More specifically, the first or second coupler 100a or 100b not in use in the head unit <NUM> is partially accommodated inside the supporting frame <NUM>. The portion of the first or second coupler accommodated in the supporting frame <NUM> is fastened and secured to the head connector part by the fastening means <NUM>, which is coupled to the head unit by passing through the first or second fastening holes (<NUM> or <NUM> and <NUM> or <NUM>) of the first and second connector parts <NUM> and <NUM> of the head unit <NUM> and of the supporting frame <NUM>, the first and second fastening holes being formed at locations corresponding to each other. The above-described structure may fix the head unit <NUM> together with the securing pin <NUM> and support the load during traveling of a transcontinental railroad car.

In addition, the first and second connector parts <NUM> and <NUM> projected on the opposite portions of the head unit <NUM> are formed on locations that does not interfere the first or second coupler 100a or 100b to be coupled to a coupler of another car body. The supporting frame <NUM> is able to be fixedly mounted to an under frame (not shown) of the car body, not the head connector part <NUM>.

Meanwhile, the supporting frame <NUM> serves to protect the head unit <NUM> from an external impact, i.e. an impact due to a collision between the car body and an external object, during traveling of a transcontinental railroad car. In this the supporting frame <NUM>, a heating wire (not shown) may be provided while being inserted.

A transcontinental railroad car to which the present disclosure is applied travels in a microthermal climate or polar climate area, so the coupler <NUM> is often frozen by snow or ice. In this case, it may be difficult to perform rotation of the head unit <NUM> and replacement of the first or second coupler 100a or 100b. Therefore, the heating wire is provided inside the supporting frame <NUM> to use heat transmitted from the supporting frame <NUM> to prevent the shank unit <NUM> and the head unit <NUM> from freezing.

Not shown in the drawings, a temperature sensor is provided inside the supporting frame <NUM>, a cockpit of a transcontinental railroad car has a control unit that heats the heating wire in response to the temperature measured by the temperature sensor. Therefore, the present disclosure may be configured such that, a driver can selectively control heating of the heating wire in response to the temperature in the coupler.

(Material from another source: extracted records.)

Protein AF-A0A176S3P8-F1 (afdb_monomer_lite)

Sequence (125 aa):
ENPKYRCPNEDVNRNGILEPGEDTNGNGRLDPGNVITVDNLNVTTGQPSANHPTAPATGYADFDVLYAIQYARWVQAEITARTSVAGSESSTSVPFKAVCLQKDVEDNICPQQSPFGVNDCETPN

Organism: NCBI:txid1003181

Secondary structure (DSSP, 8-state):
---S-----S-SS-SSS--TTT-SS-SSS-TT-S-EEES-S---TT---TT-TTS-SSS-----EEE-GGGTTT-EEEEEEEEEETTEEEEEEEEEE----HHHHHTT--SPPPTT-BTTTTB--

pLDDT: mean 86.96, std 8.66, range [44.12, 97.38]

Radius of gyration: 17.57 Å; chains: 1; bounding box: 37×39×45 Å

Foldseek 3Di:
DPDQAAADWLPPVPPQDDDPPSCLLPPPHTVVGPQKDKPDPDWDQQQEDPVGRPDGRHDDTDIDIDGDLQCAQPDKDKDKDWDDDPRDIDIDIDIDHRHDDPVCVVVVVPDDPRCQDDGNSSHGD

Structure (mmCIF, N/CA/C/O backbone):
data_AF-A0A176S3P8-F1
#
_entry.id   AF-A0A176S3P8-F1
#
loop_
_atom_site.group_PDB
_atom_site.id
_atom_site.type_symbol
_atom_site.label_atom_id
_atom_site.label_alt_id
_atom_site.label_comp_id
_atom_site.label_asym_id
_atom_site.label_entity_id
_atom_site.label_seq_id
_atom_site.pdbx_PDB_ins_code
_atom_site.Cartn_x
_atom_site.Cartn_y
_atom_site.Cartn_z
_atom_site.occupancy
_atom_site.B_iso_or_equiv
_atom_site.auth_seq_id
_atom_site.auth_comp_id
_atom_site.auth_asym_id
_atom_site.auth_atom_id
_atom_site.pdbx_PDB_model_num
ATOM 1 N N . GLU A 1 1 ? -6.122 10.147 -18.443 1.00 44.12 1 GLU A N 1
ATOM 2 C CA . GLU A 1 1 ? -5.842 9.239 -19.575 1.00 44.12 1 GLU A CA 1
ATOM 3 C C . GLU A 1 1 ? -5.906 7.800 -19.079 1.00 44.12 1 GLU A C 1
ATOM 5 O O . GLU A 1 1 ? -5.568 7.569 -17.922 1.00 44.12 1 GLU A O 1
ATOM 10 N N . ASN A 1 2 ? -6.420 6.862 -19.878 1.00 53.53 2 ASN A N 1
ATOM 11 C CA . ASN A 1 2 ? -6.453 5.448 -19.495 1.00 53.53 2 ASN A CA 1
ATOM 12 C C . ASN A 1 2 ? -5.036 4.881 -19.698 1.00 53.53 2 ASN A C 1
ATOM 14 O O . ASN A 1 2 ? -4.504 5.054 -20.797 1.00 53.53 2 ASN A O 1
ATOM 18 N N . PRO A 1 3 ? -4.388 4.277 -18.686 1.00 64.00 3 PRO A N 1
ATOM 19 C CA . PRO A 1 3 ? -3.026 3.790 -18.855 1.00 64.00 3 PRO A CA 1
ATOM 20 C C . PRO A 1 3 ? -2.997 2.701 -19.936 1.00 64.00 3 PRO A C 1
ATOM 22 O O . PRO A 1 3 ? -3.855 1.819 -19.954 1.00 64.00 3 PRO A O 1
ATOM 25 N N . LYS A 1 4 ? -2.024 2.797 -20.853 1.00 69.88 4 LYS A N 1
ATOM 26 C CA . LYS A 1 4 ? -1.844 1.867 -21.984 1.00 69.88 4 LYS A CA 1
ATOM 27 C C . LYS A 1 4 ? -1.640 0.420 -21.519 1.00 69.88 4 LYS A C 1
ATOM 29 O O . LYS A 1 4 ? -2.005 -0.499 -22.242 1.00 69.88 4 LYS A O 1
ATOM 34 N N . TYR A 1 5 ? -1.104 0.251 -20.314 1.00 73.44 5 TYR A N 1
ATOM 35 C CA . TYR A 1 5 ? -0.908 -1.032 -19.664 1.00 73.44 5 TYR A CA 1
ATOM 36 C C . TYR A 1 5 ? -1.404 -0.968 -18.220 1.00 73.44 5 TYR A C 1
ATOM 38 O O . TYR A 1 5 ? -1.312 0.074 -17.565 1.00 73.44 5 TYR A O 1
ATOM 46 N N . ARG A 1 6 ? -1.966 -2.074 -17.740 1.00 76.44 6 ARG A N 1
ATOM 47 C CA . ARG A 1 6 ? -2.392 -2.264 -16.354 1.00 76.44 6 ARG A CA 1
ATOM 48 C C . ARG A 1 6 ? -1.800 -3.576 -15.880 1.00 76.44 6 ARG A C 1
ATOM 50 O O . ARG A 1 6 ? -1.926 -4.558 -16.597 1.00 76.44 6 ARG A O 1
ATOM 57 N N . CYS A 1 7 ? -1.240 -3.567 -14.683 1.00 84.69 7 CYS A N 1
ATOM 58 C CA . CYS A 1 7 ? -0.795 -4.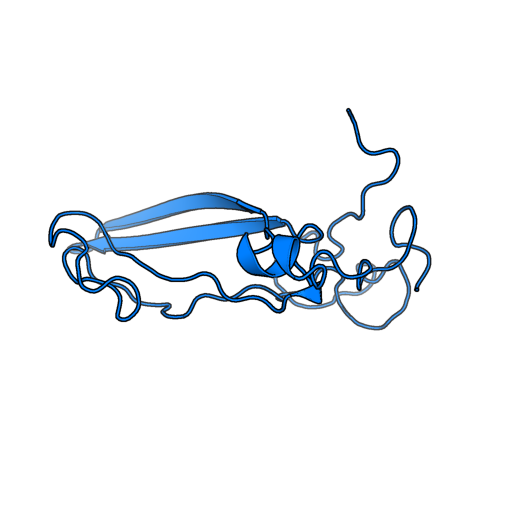776 -14.009 1.00 84.69 7 CYS A CA 1
ATOM 59 C C . CYS A 1 7 ? -1.964 -5.264 -13.146 1.00 84.69 7 CYS A C 1
ATOM 61 O O . CYS A 1 7 ? -2.345 -4.551 -12.207 1.00 84.69 7 CYS A O 1
ATOM 63 N N . PRO A 1 8 ? -2.644 -6.358 -13.531 1.00 85.88 8 PRO A N 1
ATOM 64 C CA . PRO A 1 8 ? -3.731 -6.907 -12.736 1.00 85.88 8 PRO A CA 1
ATOM 65 C C . PRO A 1 8 ? -3.196 -7.438 -11.405 1.00 85.88 8 PRO A C 1
ATOM 67 O O . PRO A 1 8 ? -2.013 -7.720 -11.270 1.00 85.88 8 PRO A O 1
ATOM 70 N N . ASN A 1 9 ? -4.085 -7.552 -10.420 1.00 90.12 9 ASN A N 1
ATOM 71 C CA . ASN A 1 9 ? -3.759 -8.276 -9.201 1.00 90.12 9 ASN A CA 1
ATOM 72 C C . ASN A 1 9 ? -3.816 -9.775 -9.485 1.00 90.12 9 ASN A C 1
ATOM 74 O O . ASN A 1 9 ? -4.881 -10.255 -9.878 1.00 90.12 9 ASN A O 1
ATOM 78 N N . GLU A 1 10 ? -2.706 -10.475 -9.273 1.00 92.31 10 GLU A N 1
ATOM 79 C CA . GLU A 1 10 ? -2.627 -11.934 -9.394 1.00 92.31 10 GLU A CA 1
ATOM 80 C C . GLU A 1 10 ? -3.475 -12.653 -8.338 1.00 92.31 10 GLU A C 1
ATOM 82 O O . GLU A 1 10 ? -4.098 -13.669 -8.635 1.00 92.31 10 GLU A O 1
ATOM 87 N N . ASP A 1 11 ? -3.590 -12.073 -7.140 1.00 92.50 11 ASP A N 1
ATOM 88 C CA . ASP A 1 11 ? -4.434 -12.589 -6.058 1.00 92.50 11 ASP A CA 1
ATOM 89 C C . ASP A 1 11 ? -5.912 -12.245 -6.316 1.00 92.50 11 ASP A C 1
ATOM 91 O O . ASP A 1 11 ? -6.458 -11.233 -5.846 1.00 92.50 11 ASP A O 1
ATOM 95 N N . VAL A 1 12 ? -6.574 -13.054 -7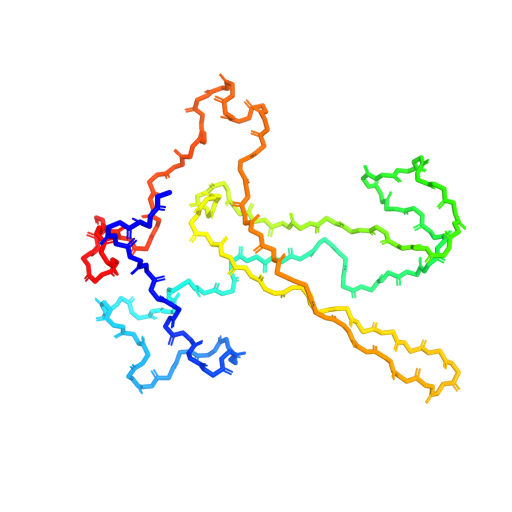.142 1.00 90.00 12 VAL A N 1
ATOM 96 C CA . VAL A 1 12 ? -7.956 -12.800 -7.578 1.00 90.00 12 VAL A CA 1
ATOM 97 C C . VAL A 1 12 ? -8.932 -12.931 -6.410 1.00 90.00 12 VAL A C 1
ATOM 99 O O . VAL A 1 12 ? -9.923 -12.194 -6.344 1.00 90.00 12 VAL A O 1
ATOM 102 N N . ASN A 1 13 ? -8.666 -13.857 -5.488 1.00 91.25 13 ASN A N 1
ATOM 103 C CA . ASN A 1 13 ? -9.544 -14.145 -4.356 1.00 91.25 13 ASN A CA 1
ATOM 104 C C . ASN A 1 13 ? -9.225 -13.296 -3.103 1.00 91.25 13 ASN A C 1
ATOM 106 O O . ASN A 1 13 ? -10.031 -13.271 -2.169 1.00 91.25 13 ASN A O 1
ATOM 110 N N . ARG A 1 14 ? -8.114 -12.545 -3.121 1.00 90.44 14 ARG A N 1
ATOM 111 C CA . ARG A 1 14 ? -7.626 -11.649 -2.061 1.00 90.44 14 ARG A CA 1
ATOM 112 C C . ARG A 1 14 ? -7.356 -12.359 -0.734 1.00 90.44 14 ARG A C 1
ATOM 114 O O . ARG A 1 14 ? -7.632 -11.797 0.331 1.00 90.44 14 ARG A O 1
ATOM 121 N N . ASN A 1 15 ? -6.860 -13.594 -0.773 1.00 91.38 15 ASN A N 1
ATOM 122 C CA . ASN A 1 15 ? -6.528 -14.361 0.429 1.00 91.38 15 ASN A CA 1
ATOM 123 C C . ASN A 1 15 ? -5.052 -14.209 0.853 1.00 91.38 15 ASN A C 1
ATOM 125 O O . ASN A 1 15 ? -4.690 -14.630 1.956 1.00 91.38 15 ASN A O 1
ATOM 129 N N . GLY A 1 16 ? -4.216 -13.578 0.021 1.00 91.00 16 GLY A N 1
ATOM 130 C CA . GLY A 1 16 ? -2.794 -13.351 0.264 1.00 91.00 16 GLY A CA 1
ATOM 131 C C . GLY A 1 16 ? -1.911 -14.595 0.136 1.00 91.00 16 GLY A C 1
ATOM 132 O O . GLY A 1 16 ? -0.775 -14.575 0.617 1.00 91.00 16 GLY A O 1
ATOM 133 N N . ILE A 1 17 ? -2.416 -15.677 -0.454 1.00 92.81 17 ILE A N 1
ATOM 134 C CA . ILE A 1 17 ? -1.742 -16.966 -0.622 1.00 92.81 17 ILE A CA 1
ATOM 135 C C . ILE A 1 17 ? -1.624 -17.233 -2.115 1.00 92.81 17 ILE A C 1
ATOM 137 O O . ILE A 1 17 ? -2.627 -17.238 -2.806 1.00 92.81 17 ILE A O 1
ATOM 141 N N . LEU A 1 18 ? -0.409 -17.508 -2.597 1.00 92.88 18 LEU A N 1
ATOM 142 C CA . LEU A 1 18 ? -0.218 -17.864 -3.999 1.00 92.88 18 LEU A CA 1
ATOM 143 C C . LEU A 1 18 ? -0.834 -19.237 -4.305 1.00 92.88 18 LEU A C 1
ATOM 145 O O . LEU A 1 18 ? -0.359 -20.258 -3.793 1.00 92.88 18 LEU A O 1
ATOM 149 N N . GLU A 1 19 ? -1.840 -19.265 -5.174 1.00 94.69 19 GLU A N 1
ATOM 150 C CA . GLU A 1 19 ? -2.505 -20.480 -5.641 1.00 94.69 19 GLU A CA 1
ATOM 151 C C . GLU A 1 19 ? -2.114 -20.859 -7.085 1.00 94.69 19 GLU A C 1
ATOM 153 O O . GLU A 1 19 ? -1.630 -20.035 -7.870 1.00 94.69 19 GLU A O 1
ATOM 158 N N . PRO A 1 20 ? -2.302 -22.136 -7.483 1.00 93.62 20 PRO A N 1
ATOM 159 C CA . PRO A 1 20 ? -2.056 -22.560 -8.856 1.00 93.62 20 PRO A CA 1
ATOM 160 C C . PRO A 1 20 ? -2.877 -21.746 -9.865 1.00 93.62 20 PRO A C 1
ATOM 162 O O . PRO A 1 20 ? -4.105 -21.808 -9.870 1.00 93.62 20 PRO A O 1
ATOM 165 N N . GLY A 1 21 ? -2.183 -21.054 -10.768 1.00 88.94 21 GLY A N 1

According to the present disclosure as described above, the coupler structure for transcontinental railroad cars may stably support the head unit <NUM>, in which the two differentially shaped couplers 100a and 100b are integrated into a single body during traveling of a transcontinental railroad car, distribute eccentric load, bending load, torsional load, etc. on the coupler, and improve the load support strength. Accordingly, the coupler structure of the present disclosure has various advantages such as improvement in the traveling stability of a transcontinental railroad car and drastic improvement in the durability of the coupler <NUM>.

Although the preferred embodiments of the present disclosure have been described for illustrative purposes, the present disclosure is not limited to the embodiments, and those skilled in the art will appreciate that various modifications, additions and substitutions are possible, without departing from the scope and spirit of the present disclosure as disclosed in the accompanying claims.

Claim 1:
A coupler structure (<NUM>) for transcontinental railroad cars, the coupler structure comprising:
a head unit (<NUM>) having two different coupler forms integrated into a single body; and
a shank unit (<NUM>) connectable to a railroad car body while being coupled to the head unit,
wherein the shank unit (<NUM>) comprises a U-shaped head connector part (<NUM>) and a securing part (<NUM>), the head unit (<NUM>) being inserted into and hinged to the U-shaped head connector part (<NUM>), and the securing part (<NUM>) extending from a rear end of the head connector part (<NUM>) and fixedly mountable on the car body,
characterized in that supporting parts (<NUM>) are projected from upper and lower surfaces of a rear end of the head unit (<NUM>), and
supporting grooves (<NUM>), into which the supporting parts (<NUM>) are inserted, are formed on an inner surface of the head connector part (<NUM>).